== Segment start ==

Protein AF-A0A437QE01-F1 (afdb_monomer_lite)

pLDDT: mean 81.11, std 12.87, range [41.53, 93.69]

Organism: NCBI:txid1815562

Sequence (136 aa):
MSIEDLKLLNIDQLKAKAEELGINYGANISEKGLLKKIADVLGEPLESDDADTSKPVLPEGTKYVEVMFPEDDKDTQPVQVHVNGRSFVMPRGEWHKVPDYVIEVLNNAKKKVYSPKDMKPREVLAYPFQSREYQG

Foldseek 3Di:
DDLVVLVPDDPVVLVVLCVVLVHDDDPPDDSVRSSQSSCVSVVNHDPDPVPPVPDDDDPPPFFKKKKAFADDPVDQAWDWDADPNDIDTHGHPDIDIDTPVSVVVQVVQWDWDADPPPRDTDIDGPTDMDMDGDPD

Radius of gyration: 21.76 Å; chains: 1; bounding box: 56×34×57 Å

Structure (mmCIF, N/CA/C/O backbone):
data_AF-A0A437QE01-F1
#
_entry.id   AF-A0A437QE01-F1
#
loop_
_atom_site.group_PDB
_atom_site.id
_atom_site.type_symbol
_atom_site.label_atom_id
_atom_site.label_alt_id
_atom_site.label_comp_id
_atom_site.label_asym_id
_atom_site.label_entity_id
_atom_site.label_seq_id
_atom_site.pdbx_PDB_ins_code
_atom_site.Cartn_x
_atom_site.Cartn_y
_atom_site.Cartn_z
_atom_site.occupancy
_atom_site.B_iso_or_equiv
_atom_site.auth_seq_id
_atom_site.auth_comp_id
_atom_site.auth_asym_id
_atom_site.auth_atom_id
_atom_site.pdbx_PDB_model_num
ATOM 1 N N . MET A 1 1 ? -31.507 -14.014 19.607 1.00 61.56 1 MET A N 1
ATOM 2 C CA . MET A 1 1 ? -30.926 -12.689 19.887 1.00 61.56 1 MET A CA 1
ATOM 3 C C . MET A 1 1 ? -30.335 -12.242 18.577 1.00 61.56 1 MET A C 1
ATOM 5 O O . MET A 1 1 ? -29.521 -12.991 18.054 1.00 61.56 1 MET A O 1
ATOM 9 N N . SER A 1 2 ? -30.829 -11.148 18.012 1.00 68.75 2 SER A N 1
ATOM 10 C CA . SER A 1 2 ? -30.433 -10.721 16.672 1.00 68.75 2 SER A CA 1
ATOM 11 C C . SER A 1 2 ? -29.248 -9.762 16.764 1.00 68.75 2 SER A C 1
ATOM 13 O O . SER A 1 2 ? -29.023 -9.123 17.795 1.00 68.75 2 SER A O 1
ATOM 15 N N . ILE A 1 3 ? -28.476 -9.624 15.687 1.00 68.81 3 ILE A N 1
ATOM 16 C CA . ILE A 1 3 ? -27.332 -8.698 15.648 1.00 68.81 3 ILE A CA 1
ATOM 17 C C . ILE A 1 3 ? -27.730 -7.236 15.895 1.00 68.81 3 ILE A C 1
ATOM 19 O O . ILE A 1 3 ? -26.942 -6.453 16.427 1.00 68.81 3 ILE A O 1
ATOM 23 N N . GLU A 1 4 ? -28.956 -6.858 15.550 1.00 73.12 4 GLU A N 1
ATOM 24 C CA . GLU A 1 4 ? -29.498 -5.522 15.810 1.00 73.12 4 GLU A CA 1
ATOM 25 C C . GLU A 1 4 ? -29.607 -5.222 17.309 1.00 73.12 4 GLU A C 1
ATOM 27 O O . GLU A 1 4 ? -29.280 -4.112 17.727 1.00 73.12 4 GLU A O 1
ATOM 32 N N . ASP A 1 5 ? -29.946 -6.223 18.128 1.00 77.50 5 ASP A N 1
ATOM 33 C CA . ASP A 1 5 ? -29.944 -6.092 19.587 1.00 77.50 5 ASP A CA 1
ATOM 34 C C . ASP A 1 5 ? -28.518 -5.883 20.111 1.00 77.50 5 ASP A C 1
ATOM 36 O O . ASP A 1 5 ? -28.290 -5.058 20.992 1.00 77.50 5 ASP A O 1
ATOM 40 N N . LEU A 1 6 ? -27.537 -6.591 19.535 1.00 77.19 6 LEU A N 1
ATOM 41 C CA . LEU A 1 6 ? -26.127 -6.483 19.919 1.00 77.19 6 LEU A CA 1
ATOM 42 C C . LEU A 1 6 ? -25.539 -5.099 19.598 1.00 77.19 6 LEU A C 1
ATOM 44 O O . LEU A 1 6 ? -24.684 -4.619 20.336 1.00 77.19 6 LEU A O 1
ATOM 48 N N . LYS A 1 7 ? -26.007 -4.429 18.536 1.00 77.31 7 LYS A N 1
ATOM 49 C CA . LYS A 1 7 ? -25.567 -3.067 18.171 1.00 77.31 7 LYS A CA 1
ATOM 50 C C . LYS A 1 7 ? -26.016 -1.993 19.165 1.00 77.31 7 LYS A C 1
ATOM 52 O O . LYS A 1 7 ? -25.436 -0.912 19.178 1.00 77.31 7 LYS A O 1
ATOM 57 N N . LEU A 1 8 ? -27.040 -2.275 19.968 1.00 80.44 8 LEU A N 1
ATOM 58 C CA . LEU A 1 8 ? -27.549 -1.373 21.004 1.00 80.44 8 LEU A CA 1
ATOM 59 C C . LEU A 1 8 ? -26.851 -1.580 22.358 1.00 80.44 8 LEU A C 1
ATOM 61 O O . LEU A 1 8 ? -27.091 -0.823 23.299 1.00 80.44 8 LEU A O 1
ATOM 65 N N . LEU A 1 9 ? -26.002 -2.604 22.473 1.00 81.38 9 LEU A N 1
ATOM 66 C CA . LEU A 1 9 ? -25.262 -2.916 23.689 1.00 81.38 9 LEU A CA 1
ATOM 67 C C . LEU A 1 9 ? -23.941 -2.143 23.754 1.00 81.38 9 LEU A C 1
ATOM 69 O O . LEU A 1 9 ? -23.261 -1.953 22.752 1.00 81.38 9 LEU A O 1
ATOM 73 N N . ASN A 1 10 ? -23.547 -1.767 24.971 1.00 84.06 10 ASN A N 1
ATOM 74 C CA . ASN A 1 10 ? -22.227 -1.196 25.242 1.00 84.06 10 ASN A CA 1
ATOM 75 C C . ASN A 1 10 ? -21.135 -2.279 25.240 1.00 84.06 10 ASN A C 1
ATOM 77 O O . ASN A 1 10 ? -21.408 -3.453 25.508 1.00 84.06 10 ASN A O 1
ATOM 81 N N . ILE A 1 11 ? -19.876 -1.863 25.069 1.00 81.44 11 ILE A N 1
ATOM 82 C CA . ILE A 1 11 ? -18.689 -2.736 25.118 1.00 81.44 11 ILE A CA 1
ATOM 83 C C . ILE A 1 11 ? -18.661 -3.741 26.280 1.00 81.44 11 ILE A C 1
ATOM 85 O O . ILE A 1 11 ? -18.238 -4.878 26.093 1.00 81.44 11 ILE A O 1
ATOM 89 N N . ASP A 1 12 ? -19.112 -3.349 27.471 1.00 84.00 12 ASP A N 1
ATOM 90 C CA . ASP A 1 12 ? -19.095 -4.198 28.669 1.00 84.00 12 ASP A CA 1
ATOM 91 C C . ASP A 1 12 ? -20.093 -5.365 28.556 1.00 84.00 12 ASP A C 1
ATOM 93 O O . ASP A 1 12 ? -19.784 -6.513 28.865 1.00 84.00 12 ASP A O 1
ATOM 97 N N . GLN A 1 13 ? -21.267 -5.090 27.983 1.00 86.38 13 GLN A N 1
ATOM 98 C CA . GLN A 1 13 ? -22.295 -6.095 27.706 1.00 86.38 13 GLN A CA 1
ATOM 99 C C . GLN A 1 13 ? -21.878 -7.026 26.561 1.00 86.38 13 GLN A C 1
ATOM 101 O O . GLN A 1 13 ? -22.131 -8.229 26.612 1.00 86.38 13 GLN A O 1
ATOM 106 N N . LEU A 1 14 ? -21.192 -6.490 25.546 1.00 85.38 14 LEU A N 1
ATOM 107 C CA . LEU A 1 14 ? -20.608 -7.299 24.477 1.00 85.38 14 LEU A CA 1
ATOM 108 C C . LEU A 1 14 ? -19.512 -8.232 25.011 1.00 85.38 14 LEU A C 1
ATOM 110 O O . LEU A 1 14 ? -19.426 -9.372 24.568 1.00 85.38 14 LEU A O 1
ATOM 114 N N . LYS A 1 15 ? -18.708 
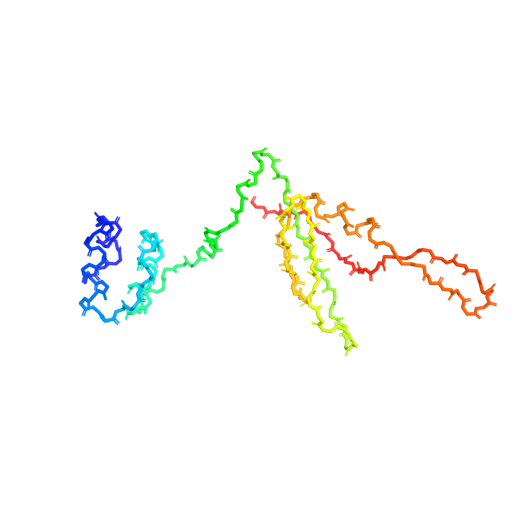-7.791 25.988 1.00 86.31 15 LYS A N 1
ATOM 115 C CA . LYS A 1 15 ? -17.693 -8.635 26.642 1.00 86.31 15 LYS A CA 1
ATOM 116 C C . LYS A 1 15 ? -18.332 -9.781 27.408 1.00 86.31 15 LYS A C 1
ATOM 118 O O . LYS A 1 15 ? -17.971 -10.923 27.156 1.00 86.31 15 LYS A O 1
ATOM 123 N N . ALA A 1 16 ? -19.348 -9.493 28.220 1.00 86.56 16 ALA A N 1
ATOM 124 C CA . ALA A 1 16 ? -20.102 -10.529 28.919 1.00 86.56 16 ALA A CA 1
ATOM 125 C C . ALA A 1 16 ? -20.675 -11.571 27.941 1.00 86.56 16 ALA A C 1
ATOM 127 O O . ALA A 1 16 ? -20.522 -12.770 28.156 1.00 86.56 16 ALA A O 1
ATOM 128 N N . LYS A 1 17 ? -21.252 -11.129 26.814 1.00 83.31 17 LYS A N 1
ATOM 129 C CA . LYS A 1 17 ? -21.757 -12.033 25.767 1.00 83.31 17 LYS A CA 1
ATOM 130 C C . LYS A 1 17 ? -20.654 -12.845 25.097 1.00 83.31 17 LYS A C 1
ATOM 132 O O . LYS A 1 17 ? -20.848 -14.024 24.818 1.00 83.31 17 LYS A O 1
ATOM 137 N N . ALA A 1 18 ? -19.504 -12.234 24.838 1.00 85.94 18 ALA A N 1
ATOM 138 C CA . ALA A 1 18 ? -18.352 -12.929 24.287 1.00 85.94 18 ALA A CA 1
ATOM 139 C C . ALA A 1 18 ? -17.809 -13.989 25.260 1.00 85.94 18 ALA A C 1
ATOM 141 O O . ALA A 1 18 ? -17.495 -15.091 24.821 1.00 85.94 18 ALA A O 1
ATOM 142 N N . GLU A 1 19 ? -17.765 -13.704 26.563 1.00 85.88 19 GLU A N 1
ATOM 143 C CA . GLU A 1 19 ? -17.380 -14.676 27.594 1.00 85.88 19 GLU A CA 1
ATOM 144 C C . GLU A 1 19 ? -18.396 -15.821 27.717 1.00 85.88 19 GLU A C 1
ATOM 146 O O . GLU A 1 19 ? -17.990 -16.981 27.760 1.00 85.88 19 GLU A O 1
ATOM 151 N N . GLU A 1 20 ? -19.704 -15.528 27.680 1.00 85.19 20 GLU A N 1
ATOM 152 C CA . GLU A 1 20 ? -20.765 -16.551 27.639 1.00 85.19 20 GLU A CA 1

== Segment end ==
== Segment start ==

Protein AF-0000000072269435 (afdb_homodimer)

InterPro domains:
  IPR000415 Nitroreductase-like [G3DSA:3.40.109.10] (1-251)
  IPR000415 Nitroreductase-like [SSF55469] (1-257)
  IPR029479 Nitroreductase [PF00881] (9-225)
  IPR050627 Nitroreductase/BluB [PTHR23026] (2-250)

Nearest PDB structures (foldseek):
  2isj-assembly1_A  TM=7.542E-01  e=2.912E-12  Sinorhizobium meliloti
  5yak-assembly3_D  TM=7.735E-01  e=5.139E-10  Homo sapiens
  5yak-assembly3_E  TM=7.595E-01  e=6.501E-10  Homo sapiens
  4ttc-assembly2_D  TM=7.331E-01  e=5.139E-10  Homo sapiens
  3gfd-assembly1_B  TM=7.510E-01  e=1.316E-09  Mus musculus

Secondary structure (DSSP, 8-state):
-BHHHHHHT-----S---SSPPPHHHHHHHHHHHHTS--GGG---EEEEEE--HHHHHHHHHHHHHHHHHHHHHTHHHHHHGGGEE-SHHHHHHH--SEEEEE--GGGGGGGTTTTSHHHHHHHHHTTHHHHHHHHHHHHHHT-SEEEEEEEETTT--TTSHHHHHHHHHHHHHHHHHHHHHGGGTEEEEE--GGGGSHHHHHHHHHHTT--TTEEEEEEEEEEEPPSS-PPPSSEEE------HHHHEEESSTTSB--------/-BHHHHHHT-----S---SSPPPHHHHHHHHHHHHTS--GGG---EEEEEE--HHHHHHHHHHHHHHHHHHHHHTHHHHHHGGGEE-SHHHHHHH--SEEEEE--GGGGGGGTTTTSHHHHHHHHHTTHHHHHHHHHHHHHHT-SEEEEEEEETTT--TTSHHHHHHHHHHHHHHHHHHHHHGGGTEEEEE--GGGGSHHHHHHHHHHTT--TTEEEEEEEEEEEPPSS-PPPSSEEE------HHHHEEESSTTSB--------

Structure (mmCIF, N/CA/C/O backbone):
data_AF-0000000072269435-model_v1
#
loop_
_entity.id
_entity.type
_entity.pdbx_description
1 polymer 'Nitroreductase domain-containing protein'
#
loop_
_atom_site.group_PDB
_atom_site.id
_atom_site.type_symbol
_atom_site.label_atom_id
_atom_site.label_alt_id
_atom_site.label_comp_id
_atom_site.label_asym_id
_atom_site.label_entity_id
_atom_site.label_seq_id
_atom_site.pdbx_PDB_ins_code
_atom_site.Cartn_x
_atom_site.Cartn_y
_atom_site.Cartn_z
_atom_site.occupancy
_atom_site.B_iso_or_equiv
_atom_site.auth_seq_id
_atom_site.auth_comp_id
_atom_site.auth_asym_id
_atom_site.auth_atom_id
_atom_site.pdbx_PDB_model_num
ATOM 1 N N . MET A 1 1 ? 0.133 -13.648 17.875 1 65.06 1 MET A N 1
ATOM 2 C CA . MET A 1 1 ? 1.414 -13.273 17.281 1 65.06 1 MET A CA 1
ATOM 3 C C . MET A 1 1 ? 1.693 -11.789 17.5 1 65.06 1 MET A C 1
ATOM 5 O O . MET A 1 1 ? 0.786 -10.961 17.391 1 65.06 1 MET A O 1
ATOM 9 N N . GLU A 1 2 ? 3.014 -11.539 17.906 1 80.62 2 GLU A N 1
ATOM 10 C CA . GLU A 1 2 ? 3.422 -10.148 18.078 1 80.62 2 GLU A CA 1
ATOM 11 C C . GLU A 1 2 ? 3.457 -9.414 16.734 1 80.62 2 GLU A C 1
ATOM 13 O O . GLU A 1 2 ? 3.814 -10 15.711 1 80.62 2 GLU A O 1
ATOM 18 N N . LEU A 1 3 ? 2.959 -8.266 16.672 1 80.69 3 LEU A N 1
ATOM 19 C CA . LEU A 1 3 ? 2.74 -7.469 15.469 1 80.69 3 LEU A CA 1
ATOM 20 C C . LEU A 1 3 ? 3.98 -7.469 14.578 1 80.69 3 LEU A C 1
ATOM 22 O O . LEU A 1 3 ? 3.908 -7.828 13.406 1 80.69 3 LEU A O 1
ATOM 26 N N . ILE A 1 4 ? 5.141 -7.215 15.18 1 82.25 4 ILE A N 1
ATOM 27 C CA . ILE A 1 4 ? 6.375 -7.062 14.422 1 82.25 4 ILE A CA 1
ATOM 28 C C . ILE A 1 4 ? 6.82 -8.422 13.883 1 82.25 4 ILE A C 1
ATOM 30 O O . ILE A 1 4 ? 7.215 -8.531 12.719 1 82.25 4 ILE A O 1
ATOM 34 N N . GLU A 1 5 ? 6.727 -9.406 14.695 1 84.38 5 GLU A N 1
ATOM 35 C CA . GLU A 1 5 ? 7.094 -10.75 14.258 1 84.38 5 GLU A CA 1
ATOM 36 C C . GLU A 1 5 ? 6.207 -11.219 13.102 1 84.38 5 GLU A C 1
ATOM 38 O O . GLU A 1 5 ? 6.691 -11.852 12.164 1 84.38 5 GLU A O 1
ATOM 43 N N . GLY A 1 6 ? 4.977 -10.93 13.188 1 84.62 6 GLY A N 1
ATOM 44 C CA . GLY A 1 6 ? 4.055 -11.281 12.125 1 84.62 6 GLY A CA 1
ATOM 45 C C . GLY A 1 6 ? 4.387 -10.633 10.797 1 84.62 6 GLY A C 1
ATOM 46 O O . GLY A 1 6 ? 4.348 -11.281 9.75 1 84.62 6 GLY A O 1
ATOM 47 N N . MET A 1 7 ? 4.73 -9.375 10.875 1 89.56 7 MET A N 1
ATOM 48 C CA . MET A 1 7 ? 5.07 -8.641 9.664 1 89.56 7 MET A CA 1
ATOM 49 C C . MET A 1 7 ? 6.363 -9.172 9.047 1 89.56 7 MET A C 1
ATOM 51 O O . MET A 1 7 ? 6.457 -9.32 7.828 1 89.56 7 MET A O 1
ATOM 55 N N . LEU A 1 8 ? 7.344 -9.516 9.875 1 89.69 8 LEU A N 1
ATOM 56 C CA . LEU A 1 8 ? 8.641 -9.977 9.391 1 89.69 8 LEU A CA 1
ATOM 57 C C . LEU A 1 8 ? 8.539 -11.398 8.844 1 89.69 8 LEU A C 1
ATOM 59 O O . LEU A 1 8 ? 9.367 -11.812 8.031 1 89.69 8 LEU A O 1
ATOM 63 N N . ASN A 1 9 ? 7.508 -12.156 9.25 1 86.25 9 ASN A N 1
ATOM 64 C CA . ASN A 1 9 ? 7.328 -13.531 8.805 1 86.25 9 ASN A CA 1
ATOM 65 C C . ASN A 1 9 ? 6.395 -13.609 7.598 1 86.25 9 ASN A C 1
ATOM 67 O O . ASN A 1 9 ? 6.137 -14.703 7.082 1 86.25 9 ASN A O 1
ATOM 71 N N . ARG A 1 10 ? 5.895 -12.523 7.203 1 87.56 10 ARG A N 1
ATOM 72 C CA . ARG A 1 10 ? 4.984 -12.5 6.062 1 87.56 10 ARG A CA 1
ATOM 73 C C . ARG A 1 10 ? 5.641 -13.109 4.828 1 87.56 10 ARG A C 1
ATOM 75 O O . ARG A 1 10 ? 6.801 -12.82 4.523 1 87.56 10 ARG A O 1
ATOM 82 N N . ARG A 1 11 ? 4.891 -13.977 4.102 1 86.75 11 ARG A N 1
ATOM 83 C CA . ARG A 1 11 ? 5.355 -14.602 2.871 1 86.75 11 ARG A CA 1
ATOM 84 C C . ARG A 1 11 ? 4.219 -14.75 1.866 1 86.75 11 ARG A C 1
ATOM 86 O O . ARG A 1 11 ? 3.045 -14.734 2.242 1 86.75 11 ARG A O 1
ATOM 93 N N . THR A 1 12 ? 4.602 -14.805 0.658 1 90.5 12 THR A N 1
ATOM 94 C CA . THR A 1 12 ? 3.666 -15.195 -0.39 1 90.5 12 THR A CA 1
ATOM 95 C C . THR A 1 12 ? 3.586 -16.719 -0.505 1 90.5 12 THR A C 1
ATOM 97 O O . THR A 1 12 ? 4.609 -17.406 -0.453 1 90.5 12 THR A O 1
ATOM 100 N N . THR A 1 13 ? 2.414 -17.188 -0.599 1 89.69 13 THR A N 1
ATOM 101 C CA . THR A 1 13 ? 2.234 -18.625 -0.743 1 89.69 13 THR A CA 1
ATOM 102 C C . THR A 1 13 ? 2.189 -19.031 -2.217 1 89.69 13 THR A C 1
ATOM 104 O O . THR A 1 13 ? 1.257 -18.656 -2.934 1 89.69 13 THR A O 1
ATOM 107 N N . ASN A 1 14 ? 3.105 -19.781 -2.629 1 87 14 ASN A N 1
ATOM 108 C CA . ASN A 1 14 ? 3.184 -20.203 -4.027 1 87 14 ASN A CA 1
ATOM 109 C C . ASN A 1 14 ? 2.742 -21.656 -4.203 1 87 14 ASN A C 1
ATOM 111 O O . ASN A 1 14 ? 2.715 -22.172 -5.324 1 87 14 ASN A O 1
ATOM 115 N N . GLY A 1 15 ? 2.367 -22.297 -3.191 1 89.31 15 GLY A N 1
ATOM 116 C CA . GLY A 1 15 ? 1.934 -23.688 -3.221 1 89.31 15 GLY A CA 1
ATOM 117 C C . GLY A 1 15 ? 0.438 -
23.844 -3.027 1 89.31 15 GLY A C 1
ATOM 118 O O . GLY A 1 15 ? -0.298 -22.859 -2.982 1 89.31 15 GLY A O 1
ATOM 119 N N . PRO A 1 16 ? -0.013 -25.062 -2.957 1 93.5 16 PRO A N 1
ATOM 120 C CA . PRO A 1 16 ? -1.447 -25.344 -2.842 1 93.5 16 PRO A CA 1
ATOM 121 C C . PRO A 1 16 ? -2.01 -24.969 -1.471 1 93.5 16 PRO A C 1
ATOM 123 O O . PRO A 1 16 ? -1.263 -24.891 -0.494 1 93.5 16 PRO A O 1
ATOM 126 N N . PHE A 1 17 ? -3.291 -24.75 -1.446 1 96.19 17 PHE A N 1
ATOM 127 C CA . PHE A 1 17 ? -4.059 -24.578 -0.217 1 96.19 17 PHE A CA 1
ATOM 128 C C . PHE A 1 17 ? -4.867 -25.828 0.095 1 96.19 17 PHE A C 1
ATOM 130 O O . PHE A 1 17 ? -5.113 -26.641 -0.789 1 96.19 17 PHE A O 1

== Segment end ==

= EXERCISE PROMPT =
There is a line with "ATOM 34 C C" and a line with "ATOM 49 C CA" above. Copy exactly those two lines and all lines between them, with nothing else.

= TASK SOLUTION =
ATOM 34 C C . ASP A 1 5 ? -28.518 -5.883 20.111 1.00 77.50 5 ASP A C 1
ATOM 36 O O . ASP A 1 5 ? -28.290 -5.058 20.992 1.00 77.50 5 ASP A O 1
ATOM 40 N N . LEU A 1 6 ? -27.537 -6.591 19.535 1.00 77.19 6 LEU A N 1
ATOM 41 C CA . LEU A 1 6 ? -26.127 -6.483 19.919 1.00 77.19 6 LEU A CA 1
ATOM 42 C C . LEU A 1 6 ? -25.539 -5.099 19.598 1.00 77.19 6 LEU A C 1
ATOM 44 O O . LEU A 1 6 ? -24.684 -4.619 20.336 1.00 77.19 6 LEU A O 1
ATOM 48 N N . LYS A 1 7 ? -26.007 -4.429 18.536 1.00 77.31 7 LYS A N 1
ATOM 49 C CA . LYS A 1 7 ? -25.567 -3.067 18.171 1.00 77.31 7 LYS A CA 1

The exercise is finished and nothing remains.